World Bulletin / News Desk
Prof. Dr. Mehmet Gormez, head of the Religious Affairs Directorate, said that holding meetings with nongovernmental organizations that contribute towards religious education and services in the country were part of the directorate’s agenda.
Gormez said the meetings were aimed at preventing harm in the aftermath of the July 15 defeated coup and to prevent any possible mistakes about religion by cooperating with these nongovernmental organizations.
"It is not right to evaluate any of the structures [NGOs] that serve sincerely in the most difficult times of the nation over the betrayal of FETO, and it is necessary that every structure that aims to provide religious education and religious services should question itself.
"Voluntary organizations must [carefully] observe their politics and trade relations as well as their relations in the international arena and must be sincere about how they have present themselves to the society," he said.

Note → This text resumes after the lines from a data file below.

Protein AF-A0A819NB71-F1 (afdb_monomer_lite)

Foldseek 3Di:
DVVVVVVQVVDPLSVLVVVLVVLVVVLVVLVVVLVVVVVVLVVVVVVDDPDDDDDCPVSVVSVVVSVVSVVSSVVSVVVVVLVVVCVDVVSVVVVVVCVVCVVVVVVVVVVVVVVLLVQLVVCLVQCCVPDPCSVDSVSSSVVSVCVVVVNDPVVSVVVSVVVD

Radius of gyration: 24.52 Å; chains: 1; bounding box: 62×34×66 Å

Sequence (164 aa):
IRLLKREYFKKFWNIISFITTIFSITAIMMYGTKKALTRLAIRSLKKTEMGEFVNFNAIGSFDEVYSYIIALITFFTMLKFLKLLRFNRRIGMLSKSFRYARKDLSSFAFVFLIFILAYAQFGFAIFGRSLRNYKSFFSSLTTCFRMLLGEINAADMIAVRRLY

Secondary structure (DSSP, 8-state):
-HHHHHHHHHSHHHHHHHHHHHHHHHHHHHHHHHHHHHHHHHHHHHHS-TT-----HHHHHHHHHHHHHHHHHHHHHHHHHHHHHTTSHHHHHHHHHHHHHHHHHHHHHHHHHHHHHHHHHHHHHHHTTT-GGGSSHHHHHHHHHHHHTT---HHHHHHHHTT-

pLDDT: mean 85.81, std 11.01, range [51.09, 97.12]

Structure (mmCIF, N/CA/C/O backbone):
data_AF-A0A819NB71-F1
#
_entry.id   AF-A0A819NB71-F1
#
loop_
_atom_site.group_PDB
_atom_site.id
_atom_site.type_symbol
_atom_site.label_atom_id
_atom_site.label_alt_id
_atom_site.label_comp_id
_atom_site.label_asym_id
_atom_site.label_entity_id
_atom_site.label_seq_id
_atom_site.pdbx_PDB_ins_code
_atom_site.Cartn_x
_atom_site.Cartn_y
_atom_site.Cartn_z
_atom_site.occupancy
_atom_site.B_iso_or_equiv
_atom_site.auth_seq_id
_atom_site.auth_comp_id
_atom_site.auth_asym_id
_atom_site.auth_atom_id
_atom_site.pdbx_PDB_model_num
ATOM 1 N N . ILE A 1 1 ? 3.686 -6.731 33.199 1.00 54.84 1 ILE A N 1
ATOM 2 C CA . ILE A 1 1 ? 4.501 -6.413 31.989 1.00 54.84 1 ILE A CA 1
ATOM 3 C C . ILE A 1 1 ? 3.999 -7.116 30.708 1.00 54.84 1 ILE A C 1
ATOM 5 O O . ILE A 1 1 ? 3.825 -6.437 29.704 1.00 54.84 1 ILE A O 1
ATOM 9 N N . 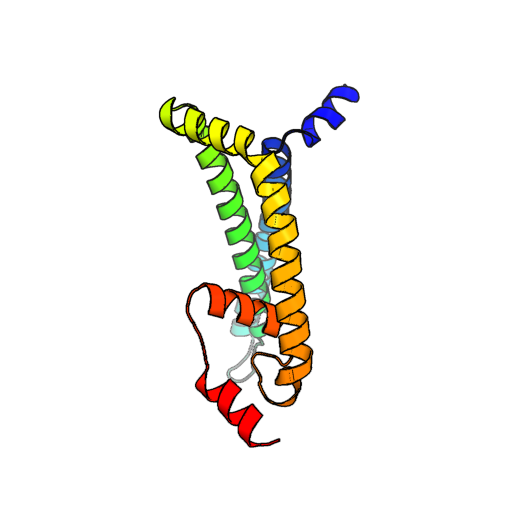ARG A 1 2 ? 3.695 -8.430 30.696 1.00 51.09 2 ARG A N 1
ATOM 10 C CA . ARG A 1 2 ? 3.244 -9.144 29.469 1.00 51.09 2 ARG A CA 1
ATOM 11 C C . ARG A 1 2 ? 1.858 -8.724 28.923 1.00 51.09 2 ARG A C 1
ATOM 13 O O . ARG A 1 2 ? 1.669 -8.750 27.712 1.00 51.09 2 ARG A O 1
ATOM 20 N N . LEU A 1 3 ? 0.927 -8.277 29.774 1.00 53.66 3 LEU A N 1
ATOM 21 C CA . LEU A 1 3 ? -0.419 -7.825 29.360 1.00 53.66 3 LEU A CA 1
ATOM 22 C C . LEU A 1 3 ? -0.392 -6.500 28.571 1.00 53.66 3 LEU A C 1
ATOM 24 O O . LEU A 1 3 ? -1.039 -6.389 27.530 1.00 53.66 3 LEU A O 1
ATOM 28 N N . LEU A 1 4 ? 0.467 -5.557 28.979 1.00 57.72 4 LEU A N 1
ATOM 29 C CA . LEU A 1 4 ? 0.686 -4.278 28.285 1.00 57.72 4 LEU A CA 1
ATOM 30 C C . LEU A 1 4 ? 1.163 -4.481 26.836 1.00 57.72 4 LEU A C 1
ATOM 32 O O . LEU A 1 4 ? 0.796 -3.715 25.948 1.00 57.72 4 LEU A O 1
ATOM 36 N N . LYS A 1 5 ? 1.926 -5.554 26.573 1.00 59.47 5 LYS A N 1
ATOM 37 C CA . LYS A 1 5 ? 2.469 -5.897 25.247 1.00 59.47 5 LYS A CA 1
ATOM 38 C C . LYS A 1 5 ? 1.364 -6.206 24.226 1.00 59.47 5 LYS A C 1
ATOM 40 O O . LYS A 1 5 ? 1.469 -5.780 23.083 1.00 59.47 5 LYS A O 1
ATOM 45 N N . ARG A 1 6 ? 0.291 -6.904 24.625 1.00 57.72 6 ARG A N 1
ATOM 46 C CA . ARG A 1 6 ? -0.847 -7.229 23.736 1.00 57.72 6 ARG A CA 1
ATOM 47 C C . ARG A 1 6 ? -1.783 -6.039 23.524 1.00 57.72 6 ARG A C 1
ATOM 49 O O . ARG A 1 6 ? -2.301 -5.868 22.424 1.00 57.72 6 ARG A O 1
ATOM 56 N N . GLU A 1 7 ? -1.981 -5.199 24.536 1.00 63.28 7 GLU A N 1
ATOM 57 C CA . GLU A 1 7 ? -2.791 -3.980 24.400 1.00 63.28 7 GLU A CA 1
ATOM 58 C C . GLU A 1 7 ? -2.108 -2.899 23.557 1.00 63.28 7 GLU A C 1
ATOM 60 O O . GLU A 1 7 ? -2.781 -2.160 22.834 1.00 63.28 7 GLU A O 1
ATOM 65 N N . TYR A 1 8 ? -0.773 -2.846 23.591 1.00 63.03 8 TYR A N 1
ATOM 66 C CA . TYR A 1 8 ? 0.041 -1.965 22.756 1.00 63.03 8 TYR A CA 1
ATOM 67 C C . TYR A 1 8 ? -0.285 -2.170 21.266 1.00 63.03 8 TYR A C 1
ATOM 69 O O . TYR A 1 8 ? -0.634 -1.214 20.573 1.00 63.03 8 TYR A O 1
ATOM 77 N N . PHE A 1 9 ? -0.303 -3.414 20.776 1.00 61.25 9 PHE A N 1
ATOM 78 C CA . PHE A 1 9 ? -0.622 -3.710 19.371 1.00 61.25 9 PHE A CA 1
ATOM 79 C C . PHE A 1 9 ? -2.103 -3.542 19.000 1.00 61.25 9 PHE A C 1
ATOM 81 O O . PHE A 1 9 ? -2.411 -3.439 17.821 1.00 61.25 9 PHE A O 1
ATOM 88 N N . LYS A 1 10 ? -3.035 -3.438 19.959 1.00 62.53 10 LYS A N 1
ATOM 89 C CA . LYS A 1 10 ? -4.458 -3.182 19.646 1.00 62.53 10 LYS A CA 1
ATOM 90 C C . LYS A 1 10 ? -4.743 -1.720 19.285 1.00 62.53 10 LYS A C 1
ATOM 92 O O . LYS A 1 10 ? -5.773 -1.415 18.683 1.00 62.53 10 LYS A O 1
ATOM 97 N N . LYS A 1 11 ? -3.855 -0.784 19.637 1.00 81.50 11 LYS A N 1
ATOM 98 C CA . LYS A 1 11 ? -4.026 0.637 19.306 1.00 81.50 11 LYS A CA 1
ATOM 99 C C . LYS A 1 11 ? -3.531 0.899 17.879 1.00 81.50 11 LYS A C 1
ATOM 101 O O . LYS A 1 11 ? -2.339 0.827 17.617 1.00 81.50 11 LYS A O 1
ATOM 106 N N . PHE A 1 12 ? -4.432 1.304 16.980 1.00 82.06 12 PHE A N 1
ATOM 107 C CA . PHE A 1 12 ? -4.128 1.658 15.578 1.00 82.06 12 PHE A CA 1
ATOM 108 C C . PHE A 1 12 ? -2.873 2.538 15.415 1.00 82.06 12 PHE A C 1
ATOM 110 O O . PHE A 1 12 ? -1.959 2.214 14.665 1.00 82.06 12 PHE A O 1
ATOM 117 N N . TRP A 1 13 ? -2.779 3.618 16.196 1.00 84.88 13 TRP A N 1
ATOM 118 C CA . TRP A 1 13 ? -1.638 4.545 16.163 1.00 84.88 13 TRP A CA 1
ATOM 119 C C . TRP A 1 13 ? -0.308 3.918 16.547 1.00 84.88 13 TRP A C 1
ATOM 121 O O . TRP A 1 13 ? 0.751 4.424 16.195 1.00 84.88 13 TRP A O 1
ATOM 131 N N . ASN A 1 14 ? -0.377 2.855 17.325 1.00 87.00 14 ASN A N 1
ATOM 132 C CA . ASN A 1 14 ? 0.785 2.187 17.828 1.00 87.00 14 ASN A CA 1
ATOM 133 C C . ASN A 1 14 ? 1.357 1.187 16.815 1.00 87.00 14 ASN A C 1
ATOM 135 O O . ASN A 1 14 ? 2.571 1.113 16.652 1.00 87.00 14 ASN A O 1
ATOM 139 N N . ILE A 1 15 ? 0.481 0.520 16.057 1.00 88.38 15 ILE A N 1
ATOM 140 C CA . ILE A 1 15 ? 0.869 -0.260 14.876 1.00 88.38 15 ILE A CA 1
ATOM 141 C C . ILE A 1 15 ? 1.588 0.642 13.863 1.00 88.38 15 ILE A C 1
ATOM 143 O O . ILE A 1 15 ? 2.671 0.288 13.411 1.00 88.38 15 ILE A O 1
ATOM 147 N N . ILE A 1 16 ? 1.043 1.832 13.566 1.00 89.00 16 ILE A N 1
ATOM 148 C CA . ILE A 1 16 ? 1.701 2.797 12.665 1.00 89.00 16 ILE A CA 1
ATOM 149 C C . ILE A 1 16 ? 3.105 3.133 13.172 1.00 89.00 16 ILE A C 1
ATOM 151 O O . ILE A 1 16 ? 4.056 3.096 12.398 1.00 89.00 16 ILE A O 1
ATOM 155 N N . SER A 1 17 ? 3.255 3.430 14.469 1.00 89.44 17 SER A N 1
ATOM 156 C CA . SER A 1 17 ? 4.568 3.718 15.048 1.00 89.44 17 SER A CA 1
ATOM 157 C C . SER A 1 17 ? 5.559 2.581 14.876 1.00 89.44 17 SER A C 1
ATOM 159 O O . SER A 1 17 ? 6.673 2.837 14.429 1.00 89.44 17 SER A O 1
ATOM 161 N N . PHE A 1 18 ? 5.132 1.357 15.172 1.00 90.94 18 PHE A N 1
ATOM 162 C CA . PHE A 1 18 ? 5.950 0.161 15.030 1.00 90.94 18 PHE A CA 1
ATOM 163 C C . PHE A 1 18 ? 6.386 -0.075 13.576 1.00 90.94 18 PHE A C 1
ATOM 165 O O . PHE A 1 18 ? 7.571 -0.279 13.319 1.00 90.94 18 PHE A O 1
ATOM 172 N N . ILE A 1 19 ? 5.455 0.043 12.623 1.00 91.94 19 ILE A N 1
ATOM 173 C CA . ILE A 1 19 ? 5.735 -0.091 11.188 1.00 91.94 19 ILE A CA 1
ATOM 174 C C . ILE A 1 19 ? 6.753 0.960 10.732 1.00 91.94 19 ILE A C 1
ATOM 176 O O . ILE A 1 19 ? 7.735 0.608 10.083 1.00 91.94 19 ILE A O 1
ATOM 180 N N . THR A 1 20 ? 6.573 2.235 11.104 1.00 94.00 20 THR A N 1
ATOM 181 C CA . THR A 1 20 ? 7.542 3.284 10.739 1.00 94.00 20 THR A CA 1
ATOM 182 C C . THR A 1 20 ? 8.932 2.968 11.283 1.00 94.00 20 THR A C 1
ATOM 184 O O . THR A 1 20 ? 9.902 3.123 10.556 1.00 94.00 20 THR A O 1
ATOM 187 N N . THR A 1 21 ? 9.039 2.502 12.532 1.00 94.00 21 THR A N 1
ATOM 188 C CA . THR A 1 21 ? 10.334 2.159 13.136 1.00 94.00 21 THR A CA 1
ATOM 189 C C . THR A 1 21 ? 11.035 1.034 12.378 1.00 94.00 21 THR A C 1
ATOM 191 O O . THR A 1 21 ? 12.229 1.150 12.115 1.00 94.00 21 THR A O 1
ATOM 194 N N . ILE A 1 22 ? 10.307 -0.016 11.978 1.00 94.81 22 ILE A N 1
ATOM 195 C CA . ILE A 1 22 ? 10.873 -1.102 11.164 1.00 94.81 22 ILE A CA 1
ATOM 196 C C . ILE A 1 22 ? 11.398 -0.553 9.836 1.00 94.81 22 ILE A C 1
ATOM 198 O O . ILE A 1 22 ? 12.570 -0.754 9.523 1.00 94.81 22 ILE A O 1
ATOM 202 N N . PHE A 1 23 ? 10.575 0.196 9.095 1.00 94.88 23 PHE A N 1
ATOM 203 C CA . PHE A 1 23 ? 11.000 0.768 7.817 1.00 94.88 23 PHE A CA 1
ATOM 204 C C . PHE A 1 23 ? 12.194 1.718 7.971 1.00 94.88 23 PHE A C 1
ATOM 206 O O . PHE A 1 23 ? 13.092 1.690 7.136 1.00 94.88 23 PHE A O 1
ATOM 213 N N . SER A 1 24 ? 12.257 2.516 9.041 1.00 95.75 24 SER A N 1
ATOM 214 C CA . SER A 1 24 ? 13.408 3.385 9.314 1.00 95.75 24 SER A CA 1
ATOM 215 C C . SER A 1 24 ? 14.698 2.593 9.539 1.00 95.75 24 SER A C 1
ATOM 217 O O . SER A 1 24 ? 15.732 2.975 8.998 1.00 95.75 24 SER A O 1
ATOM 219 N N . ILE A 1 25 ? 14.653 1.479 10.279 1.00 95.75 25 ILE A N 1
ATOM 220 C CA . ILE A 1 25 ? 15.825 0.604 10.466 1.00 95.75 25 ILE A CA 1
ATOM 221 C C . ILE A 1 25 ? 16.260 0.015 9.119 1.00 95.75 25 ILE A C 1
ATOM 223 O O . ILE A 1 25 ? 17.442 0.073 8.772 1.00 95.75 25 ILE A O 1
ATOM 227 N N . THR A 1 26 ? 15.311 -0.490 8.326 1.00 95.00 26 THR A N 1
ATOM 228 C CA . THR A 1 26 ? 15.583 -1.003 6.976 1.00 95.00 26 THR A CA 1
ATOM 229 C C . THR A 1 26 ? 16.209 0.071 6.083 1.00 95.00 26 THR A C 1
ATOM 231 O O . THR A 1 26 ? 17.209 -0.194 5.417 1.00 95.00 26 THR A O 1
ATOM 234 N N . ALA A 1 27 ? 15.693 1.301 6.115 1.00 95.19 27 ALA A N 1
ATOM 235 C CA . ALA A 1 27 ? 16.221 2.414 5.334 1.00 95.19 27 ALA A CA 1
ATOM 236 C C . ALA A 1 27 ? 17.661 2.776 5.727 1.00 95.19 27 ALA A C 1
ATOM 238 O O . ALA A 1 27 ? 18.476 3.036 4.845 1.00 95.19 27 ALA A O 1
ATOM 239 N N . ILE A 1 28 ? 18.013 2.741 7.017 1.00 95.50 28 ILE A N 1
ATOM 240 C CA . ILE A 1 28 ? 19.391 2.992 7.475 1.00 95.50 28 ILE A CA 1
ATOM 241 C C . ILE A 1 28 ? 20.349 1.927 6.918 1.00 95.50 28 ILE A C 1
ATOM 243 O O . ILE A 1 28 ? 21.408 2.268 6.384 1.00 95.50 28 ILE A O 1
ATOM 247 N N . MET A 1 29 ? 19.961 0.648 6.973 1.00 93.94 29 MET A N 1
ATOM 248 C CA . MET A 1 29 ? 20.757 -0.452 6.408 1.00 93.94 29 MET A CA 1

He said the directorate was holding talks with not only religious sects and communities, but also with all the legal entities contributing to religious education and religious services in Turkey.
Gormez said some of the questions the directorate was tackling include: "how can we ensure that the structures delivering religious service and religious education will stay within the framework they have promised?", and "can we find a better solution with an internal control without interfering with their autonomy?"
Led by U.S.-based Fetullah Gulen, FETO is accused of orchestrating the July 15 coup plot in Turkey as well as being behind a long-running campaign to overthrow the state through the infiltration of Turkish institutions, particularly the military, police, and judiciary.
The July 15 defeated coup left 248 people killed and nearly 2,200 injured.